The digital non-space of the net didn’t turn out to be a visualization. No cubes of glowing information or 3D avatars. That itself was a fantasy of the continued primacy of the physical. Instead, our lives are shaped by the new aesthetic and personal experiences that actually happen in this digital non-space built of typing: the scrolling micro-updates through which we do both our social grooming and our collective experience of profound events, the emails and Facebook messages through which we conduct our courtships, affairs, and feuds, the alternatingly personal and random images from around the world that stream through our pocket satellite-connected supercomputers.
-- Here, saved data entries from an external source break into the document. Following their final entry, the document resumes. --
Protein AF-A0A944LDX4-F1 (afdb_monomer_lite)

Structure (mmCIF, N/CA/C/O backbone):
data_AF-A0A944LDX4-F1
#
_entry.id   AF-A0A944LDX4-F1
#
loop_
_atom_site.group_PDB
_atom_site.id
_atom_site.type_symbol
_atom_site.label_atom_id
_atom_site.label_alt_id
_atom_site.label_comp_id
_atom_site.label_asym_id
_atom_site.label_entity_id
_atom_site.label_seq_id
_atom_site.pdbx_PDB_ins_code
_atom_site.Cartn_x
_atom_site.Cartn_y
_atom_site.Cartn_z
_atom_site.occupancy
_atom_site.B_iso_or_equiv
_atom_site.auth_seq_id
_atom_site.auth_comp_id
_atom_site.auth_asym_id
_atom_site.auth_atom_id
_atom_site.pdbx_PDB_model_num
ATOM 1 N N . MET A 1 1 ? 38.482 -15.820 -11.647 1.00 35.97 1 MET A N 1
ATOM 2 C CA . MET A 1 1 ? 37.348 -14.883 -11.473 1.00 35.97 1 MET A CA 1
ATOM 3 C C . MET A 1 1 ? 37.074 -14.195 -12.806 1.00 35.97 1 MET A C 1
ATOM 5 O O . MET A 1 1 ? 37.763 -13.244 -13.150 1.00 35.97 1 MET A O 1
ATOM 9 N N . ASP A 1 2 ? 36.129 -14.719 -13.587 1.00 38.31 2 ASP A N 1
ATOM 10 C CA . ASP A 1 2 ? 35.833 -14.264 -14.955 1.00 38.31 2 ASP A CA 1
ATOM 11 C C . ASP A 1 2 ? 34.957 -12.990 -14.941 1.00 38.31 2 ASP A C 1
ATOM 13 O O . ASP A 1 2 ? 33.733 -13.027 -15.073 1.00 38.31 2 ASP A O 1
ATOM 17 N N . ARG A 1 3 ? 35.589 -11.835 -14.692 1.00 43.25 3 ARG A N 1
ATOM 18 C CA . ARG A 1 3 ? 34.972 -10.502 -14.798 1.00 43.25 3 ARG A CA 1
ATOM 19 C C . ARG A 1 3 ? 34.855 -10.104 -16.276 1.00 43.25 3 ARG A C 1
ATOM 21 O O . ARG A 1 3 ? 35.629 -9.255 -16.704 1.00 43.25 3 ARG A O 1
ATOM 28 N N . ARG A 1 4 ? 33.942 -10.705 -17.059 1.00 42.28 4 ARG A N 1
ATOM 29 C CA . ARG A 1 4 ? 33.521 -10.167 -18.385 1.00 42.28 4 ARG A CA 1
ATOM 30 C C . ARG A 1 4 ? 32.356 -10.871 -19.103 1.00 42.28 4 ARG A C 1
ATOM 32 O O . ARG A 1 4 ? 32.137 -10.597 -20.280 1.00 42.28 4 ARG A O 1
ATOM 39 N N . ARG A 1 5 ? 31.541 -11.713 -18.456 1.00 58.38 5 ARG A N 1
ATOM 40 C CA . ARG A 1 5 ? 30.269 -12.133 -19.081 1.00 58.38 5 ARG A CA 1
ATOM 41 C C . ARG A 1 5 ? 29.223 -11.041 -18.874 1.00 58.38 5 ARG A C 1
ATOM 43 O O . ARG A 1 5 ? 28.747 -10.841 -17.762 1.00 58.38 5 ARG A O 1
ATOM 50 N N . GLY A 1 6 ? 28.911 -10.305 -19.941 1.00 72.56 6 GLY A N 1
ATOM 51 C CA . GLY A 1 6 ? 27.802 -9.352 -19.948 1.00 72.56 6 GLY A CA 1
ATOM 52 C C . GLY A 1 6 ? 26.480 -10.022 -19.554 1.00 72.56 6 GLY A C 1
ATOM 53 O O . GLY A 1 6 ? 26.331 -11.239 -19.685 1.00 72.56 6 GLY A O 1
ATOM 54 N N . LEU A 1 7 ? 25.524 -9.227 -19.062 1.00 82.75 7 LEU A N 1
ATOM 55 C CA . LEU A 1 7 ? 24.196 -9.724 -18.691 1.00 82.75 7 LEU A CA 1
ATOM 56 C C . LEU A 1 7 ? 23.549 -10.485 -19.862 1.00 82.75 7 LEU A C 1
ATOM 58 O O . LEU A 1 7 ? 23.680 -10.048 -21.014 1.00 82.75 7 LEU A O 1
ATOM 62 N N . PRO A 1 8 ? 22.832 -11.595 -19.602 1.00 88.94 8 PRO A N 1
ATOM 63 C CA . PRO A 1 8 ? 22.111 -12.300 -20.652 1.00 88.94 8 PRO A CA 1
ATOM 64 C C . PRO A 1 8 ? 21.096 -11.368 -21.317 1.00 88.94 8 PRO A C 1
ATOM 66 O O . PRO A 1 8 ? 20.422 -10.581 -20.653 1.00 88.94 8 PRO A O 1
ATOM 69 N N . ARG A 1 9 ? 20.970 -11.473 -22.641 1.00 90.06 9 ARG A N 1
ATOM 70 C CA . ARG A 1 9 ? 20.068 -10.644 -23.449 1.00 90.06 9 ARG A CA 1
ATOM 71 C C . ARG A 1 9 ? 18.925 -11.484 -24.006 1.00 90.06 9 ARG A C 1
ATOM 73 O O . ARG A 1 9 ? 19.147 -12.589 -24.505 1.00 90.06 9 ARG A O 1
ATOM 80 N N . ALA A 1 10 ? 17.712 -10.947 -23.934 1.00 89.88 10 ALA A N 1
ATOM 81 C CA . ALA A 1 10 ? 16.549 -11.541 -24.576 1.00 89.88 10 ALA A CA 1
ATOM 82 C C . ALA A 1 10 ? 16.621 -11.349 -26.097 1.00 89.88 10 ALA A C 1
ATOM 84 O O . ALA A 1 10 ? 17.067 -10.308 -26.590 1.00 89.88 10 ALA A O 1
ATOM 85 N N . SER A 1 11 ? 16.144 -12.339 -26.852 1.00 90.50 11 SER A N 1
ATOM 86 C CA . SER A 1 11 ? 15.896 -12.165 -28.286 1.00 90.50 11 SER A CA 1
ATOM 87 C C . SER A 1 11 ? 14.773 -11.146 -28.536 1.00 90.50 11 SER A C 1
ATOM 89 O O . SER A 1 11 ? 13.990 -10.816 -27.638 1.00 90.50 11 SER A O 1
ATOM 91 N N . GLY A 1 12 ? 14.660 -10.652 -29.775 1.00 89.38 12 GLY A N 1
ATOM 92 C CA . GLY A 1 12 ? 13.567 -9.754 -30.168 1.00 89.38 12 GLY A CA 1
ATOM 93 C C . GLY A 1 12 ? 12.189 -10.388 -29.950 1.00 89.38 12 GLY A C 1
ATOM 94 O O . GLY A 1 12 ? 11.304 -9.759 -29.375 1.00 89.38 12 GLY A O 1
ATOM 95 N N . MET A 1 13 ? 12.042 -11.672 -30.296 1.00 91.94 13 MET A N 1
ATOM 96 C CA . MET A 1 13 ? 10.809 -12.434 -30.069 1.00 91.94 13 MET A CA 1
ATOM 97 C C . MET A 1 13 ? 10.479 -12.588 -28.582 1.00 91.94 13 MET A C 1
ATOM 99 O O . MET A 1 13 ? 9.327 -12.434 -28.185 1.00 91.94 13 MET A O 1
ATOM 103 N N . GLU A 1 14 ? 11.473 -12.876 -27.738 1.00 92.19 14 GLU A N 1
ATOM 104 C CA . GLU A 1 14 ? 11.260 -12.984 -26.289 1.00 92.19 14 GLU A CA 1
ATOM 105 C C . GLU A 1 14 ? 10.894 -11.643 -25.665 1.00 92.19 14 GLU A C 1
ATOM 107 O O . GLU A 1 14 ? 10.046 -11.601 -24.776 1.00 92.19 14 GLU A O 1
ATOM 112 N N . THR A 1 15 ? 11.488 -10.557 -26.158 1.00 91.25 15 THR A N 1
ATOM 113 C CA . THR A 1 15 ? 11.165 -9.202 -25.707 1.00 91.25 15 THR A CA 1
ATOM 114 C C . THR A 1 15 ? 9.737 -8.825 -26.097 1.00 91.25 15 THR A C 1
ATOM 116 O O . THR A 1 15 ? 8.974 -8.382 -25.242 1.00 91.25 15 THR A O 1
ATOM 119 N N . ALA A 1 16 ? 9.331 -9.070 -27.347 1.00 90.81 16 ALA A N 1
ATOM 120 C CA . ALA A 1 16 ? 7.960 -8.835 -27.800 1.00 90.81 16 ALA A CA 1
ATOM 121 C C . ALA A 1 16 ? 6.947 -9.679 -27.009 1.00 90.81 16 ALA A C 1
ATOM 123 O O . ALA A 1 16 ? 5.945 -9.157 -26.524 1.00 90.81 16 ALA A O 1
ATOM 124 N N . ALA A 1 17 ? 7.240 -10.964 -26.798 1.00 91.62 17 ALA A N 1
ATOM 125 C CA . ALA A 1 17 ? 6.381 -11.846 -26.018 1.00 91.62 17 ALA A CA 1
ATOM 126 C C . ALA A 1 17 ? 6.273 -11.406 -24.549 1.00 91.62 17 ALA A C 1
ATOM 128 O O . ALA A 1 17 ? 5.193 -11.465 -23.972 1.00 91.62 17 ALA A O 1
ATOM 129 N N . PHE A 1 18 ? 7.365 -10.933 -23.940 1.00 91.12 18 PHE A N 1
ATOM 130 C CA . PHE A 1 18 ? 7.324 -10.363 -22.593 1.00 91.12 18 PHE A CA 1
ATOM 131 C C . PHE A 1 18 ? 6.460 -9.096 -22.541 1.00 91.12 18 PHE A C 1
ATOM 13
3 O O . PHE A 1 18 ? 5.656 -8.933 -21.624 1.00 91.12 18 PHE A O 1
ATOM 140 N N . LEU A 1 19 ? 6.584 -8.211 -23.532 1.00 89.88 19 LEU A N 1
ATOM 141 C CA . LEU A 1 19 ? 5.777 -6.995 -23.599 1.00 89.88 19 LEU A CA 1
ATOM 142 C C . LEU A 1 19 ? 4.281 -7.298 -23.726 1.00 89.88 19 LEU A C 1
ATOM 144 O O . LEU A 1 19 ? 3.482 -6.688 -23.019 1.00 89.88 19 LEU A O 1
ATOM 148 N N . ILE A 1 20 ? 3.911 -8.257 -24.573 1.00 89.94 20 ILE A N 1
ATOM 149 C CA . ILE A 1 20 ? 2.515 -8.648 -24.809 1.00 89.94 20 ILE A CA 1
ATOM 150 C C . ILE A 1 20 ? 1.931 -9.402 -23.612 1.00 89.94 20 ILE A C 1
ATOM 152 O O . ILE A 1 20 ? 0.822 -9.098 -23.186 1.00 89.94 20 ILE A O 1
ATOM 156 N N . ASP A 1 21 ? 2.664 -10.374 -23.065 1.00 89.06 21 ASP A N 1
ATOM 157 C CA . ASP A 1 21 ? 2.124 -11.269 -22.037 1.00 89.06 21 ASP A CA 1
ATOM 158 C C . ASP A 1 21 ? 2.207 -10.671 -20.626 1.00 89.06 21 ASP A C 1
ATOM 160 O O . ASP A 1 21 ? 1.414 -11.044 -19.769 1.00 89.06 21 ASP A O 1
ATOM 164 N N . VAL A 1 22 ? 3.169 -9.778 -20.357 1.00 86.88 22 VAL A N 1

A common Thingpunk response to articulating this non-physcial quality of digital experience is to refocus on the objects and buildings that make up the physical infrastructure of the net. From Andrew Blum’s Tubes to James Bridle on the architecture of data centers, these accounts tend to have a slightly conspiratorial tone, as if they were revealing a secret truth hidden from us by the deception of our digital experiences. But while we should certainly pay attention to the massive construction projects being driven by the importance of networks, like the $1.5 billion dollar fiber cable through the Arctic, these physical portions of the network are not more real than the mental and inter-personal experiences that happen through them.

And it is exactly those latter experiences that most of today’s designers actually work on, with, and through rather than these physical mega-infrastructures.
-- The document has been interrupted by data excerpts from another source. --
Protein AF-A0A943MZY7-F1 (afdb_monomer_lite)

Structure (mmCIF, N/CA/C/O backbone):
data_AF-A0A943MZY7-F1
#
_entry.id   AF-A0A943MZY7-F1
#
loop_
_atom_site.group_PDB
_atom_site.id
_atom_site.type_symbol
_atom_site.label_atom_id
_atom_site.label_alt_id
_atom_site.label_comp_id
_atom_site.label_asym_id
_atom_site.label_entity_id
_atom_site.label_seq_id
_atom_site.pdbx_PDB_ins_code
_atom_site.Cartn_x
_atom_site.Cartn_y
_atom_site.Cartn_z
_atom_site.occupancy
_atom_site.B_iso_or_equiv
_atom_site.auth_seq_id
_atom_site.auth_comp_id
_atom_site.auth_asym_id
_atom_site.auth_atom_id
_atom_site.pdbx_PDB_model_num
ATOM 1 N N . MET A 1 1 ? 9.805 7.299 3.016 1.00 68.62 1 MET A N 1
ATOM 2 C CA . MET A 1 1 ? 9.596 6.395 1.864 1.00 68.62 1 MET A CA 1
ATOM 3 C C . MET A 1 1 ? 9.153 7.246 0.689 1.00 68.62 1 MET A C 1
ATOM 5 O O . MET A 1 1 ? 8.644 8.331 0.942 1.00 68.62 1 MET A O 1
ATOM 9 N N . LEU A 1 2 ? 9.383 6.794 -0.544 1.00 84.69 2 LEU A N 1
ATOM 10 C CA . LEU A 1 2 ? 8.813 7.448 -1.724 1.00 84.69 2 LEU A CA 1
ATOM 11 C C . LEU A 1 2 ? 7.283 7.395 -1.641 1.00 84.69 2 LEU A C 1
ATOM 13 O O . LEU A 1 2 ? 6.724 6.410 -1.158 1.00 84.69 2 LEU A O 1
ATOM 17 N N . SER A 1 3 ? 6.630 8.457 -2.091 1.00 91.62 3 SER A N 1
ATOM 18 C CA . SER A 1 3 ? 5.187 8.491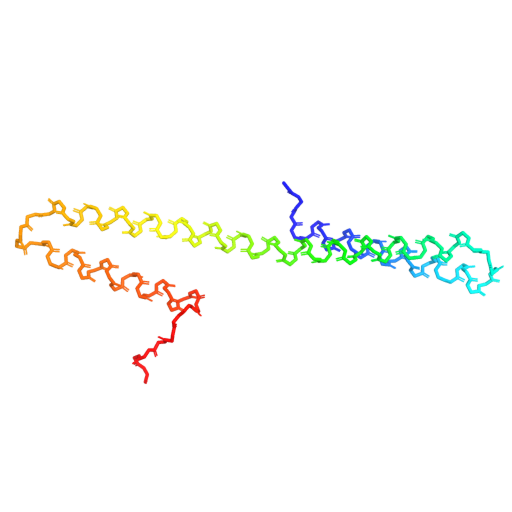 -2.304 1.00 91.62 3 SER A CA 1
ATOM 19 C C . SER A 1 3 ? 4.788 7.580 -3.466 1.00 91.62 3 SER A C 1
ATOM 21 O O . SER A 1 3 ? 5.599 7.268 -4.342 1.00 91.62 3 SER A O 1
ATOM 23 N N . LYS A 1 4 ? 3.510 7.193 -3.510 1.00 93.56 4 LYS A N 1
ATOM 24 C CA . LYS A 1 4 ? 2.942 6.445 -4.637 1.00 93.56 4 LYS A CA 1
ATOM 25 C C . LYS A 1 4 ? 3.230 7.122 -5.982 1.00 93.56 4 LYS A C 1
ATOM 27 O O . LYS A 1 4 ? 3.722 6.461 -6.887 1.00 93.56 4 LYS A O 1
ATOM 32 N N . ALA A 1 5 ? 3.024 8.436 -6.075 1.00 94.50 5 ALA A N 1
ATOM 33 C CA . ALA A 1 5 ? 3.275 9.197 -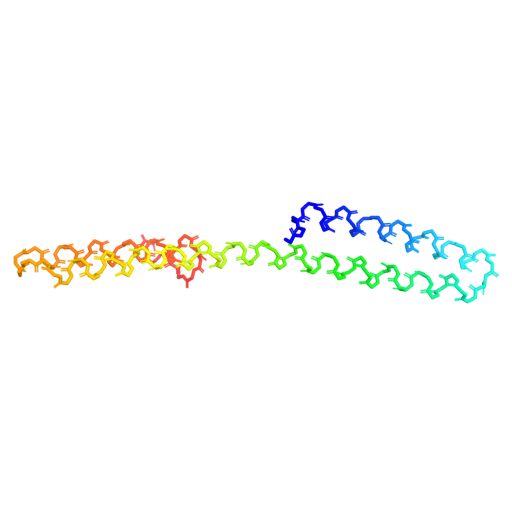7.299 1.00 94.50 5 ALA A CA 1
ATOM 34 C C . ALA A 1 5 ? 4.754 9.162 -7.726 1.00 94.50 5 ALA A C 1
ATOM 36 O O . ALA A 1 5 ? 5.062 9.042 -8.909 1.00 94.50 5 ALA A O 1
ATOM 37 N N . GLU A 1 6 ? 5.690 9.224 -6.773 1.00 95.75 6 GLU A N 1
ATOM 38 C CA . GLU A 1 6 ? 7.121 9.093 -7.075 1.00 95.75 6 GLU A CA 1
ATOM 39 C C . GLU A 1 6 ? 7.484 7.675 -7.548 1.00 95.75 6 GLU A C 1
ATOM 41 O O . GLU A 1 6 ? 8.320 7.523 -8.441 1.00 95.75 6 GLU A O 1
ATOM 46 N N . LEU A 1 7 ? 6.856 6.638 -6.983 1.00 96.25 7 LEU A N 1
ATOM 47 C CA . LEU A 1 7 ? 7.038 5.246 -7.413 1.00 96.25 7 LEU A CA 1
ATOM 48 C C . LEU A 1 7 ? 6.458 5.003 -8.814 1.00 96.25 7 LEU A C 1
ATOM 50 O O . LEU A 1 7 ? 7.108 4.361 -9.637 1.00 96.25 7 LEU A O 1
ATOM 54 N N . GLU A 1 8 ? 5.286 5.559 -9.115 1.00 96.69 8 GLU A N 1
ATOM 55 C CA . GLU A 1 8 ? 4.666 5.502 -10.445 1.00 96.69 8 GLU A CA 1
ATOM 56 C C . GLU A 1 8 ? 5.533 6.212 -11.494 1.00 96.69 8 GLU A C 1
ATOM 58 O O . GLU A 1 8 ? 5.853 5.622 -12.526 1.00 96.69 8 GLU A O 1
ATOM 63 N N . ALA A 1 9 ? 6.038 7.411 -11.188 1.00 97.88 9 ALA A N 1
ATOM 64 C CA . ALA A 1 9 ? 6.946 8.136 -12.078 1.00 97.88 9 ALA A CA 1
ATOM 65 C C . ALA A 1 9 ? 8.257 7.366 -12.343 1.00 97.88 9 ALA A C 1
ATOM 67 O O . ALA A 1 9 ? 8.794 7.377 -13.456 1.00 97.88 9 ALA A O 1
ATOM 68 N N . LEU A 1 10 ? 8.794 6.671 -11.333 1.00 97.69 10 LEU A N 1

Design Turns Like a Steamship

Interactive digital design has only been around for about 30 years and for half that time it was practiced solely by a tiny handful of designers at the few companies with the resources to ship operating systems or boxed software. The real explosion of GUI design as a major fraction of design as a discipline began in the late 90s with the rise of the web and (later) mobile applications.

Fifteen years of thinking about websites can’t overcome the past 100+ years of design as a tradition of thinking about and through physical things, especially when so much of design on the web is what design professionals would condescendingly call “vernacular”, i.e. made by amateurs. The towering figures of pre-digital design, from the Arts and Crafts movement through the Bauhaus to the work of Charles and Ray Eames, still shape design’s critical vocabulary, educational objectives, and work methods.

Where the tools for making websites and mobile apps differ from those for making furniture and appliances the ideas transmitted by this tradition become an increasingly bad match for today’s design work. The malleability of code, the distributed nature of collaboration, and the importance of math are just the first three of the many profound sources of this mismatch. Each of them are key to the craft of digital design and at best completely outside the scope of the pre-digitial tradition.

Further, this design tradition preaches a set of values that’s powerfully at odds with lived digital reality.

Despite their differences, pre-digital design movements are united in the qualities of experience they promise: authenticity, presence, realness, permanence, beauty, depth. These are essentially spiritual virtues that people have hungered after in different forms throughout modern history.

Digital technology is endlessly criticized for failing to provide these virtues, for being artificial, false, disposable, ugly, superficial, and shallow. Ironically, nearly identical arguments were made at the start of the Industrial Revolution against machine-made objects as detached from the human and spiritual virtues of handicrafts, arguments which the discourse of modern design spent much of its history trying to overcome. This historical echo is often audible in the Maker rhetoric around 3D printing and “the Internet of Things”: that they represent a return to something more authentic and personal than the digital. This move is most obviously visible with the Maker obsession with “faires” and hackerspaces, venues for in-person sociability, which is represented as obviously more spiritually nourishing than its remote digital equivalent.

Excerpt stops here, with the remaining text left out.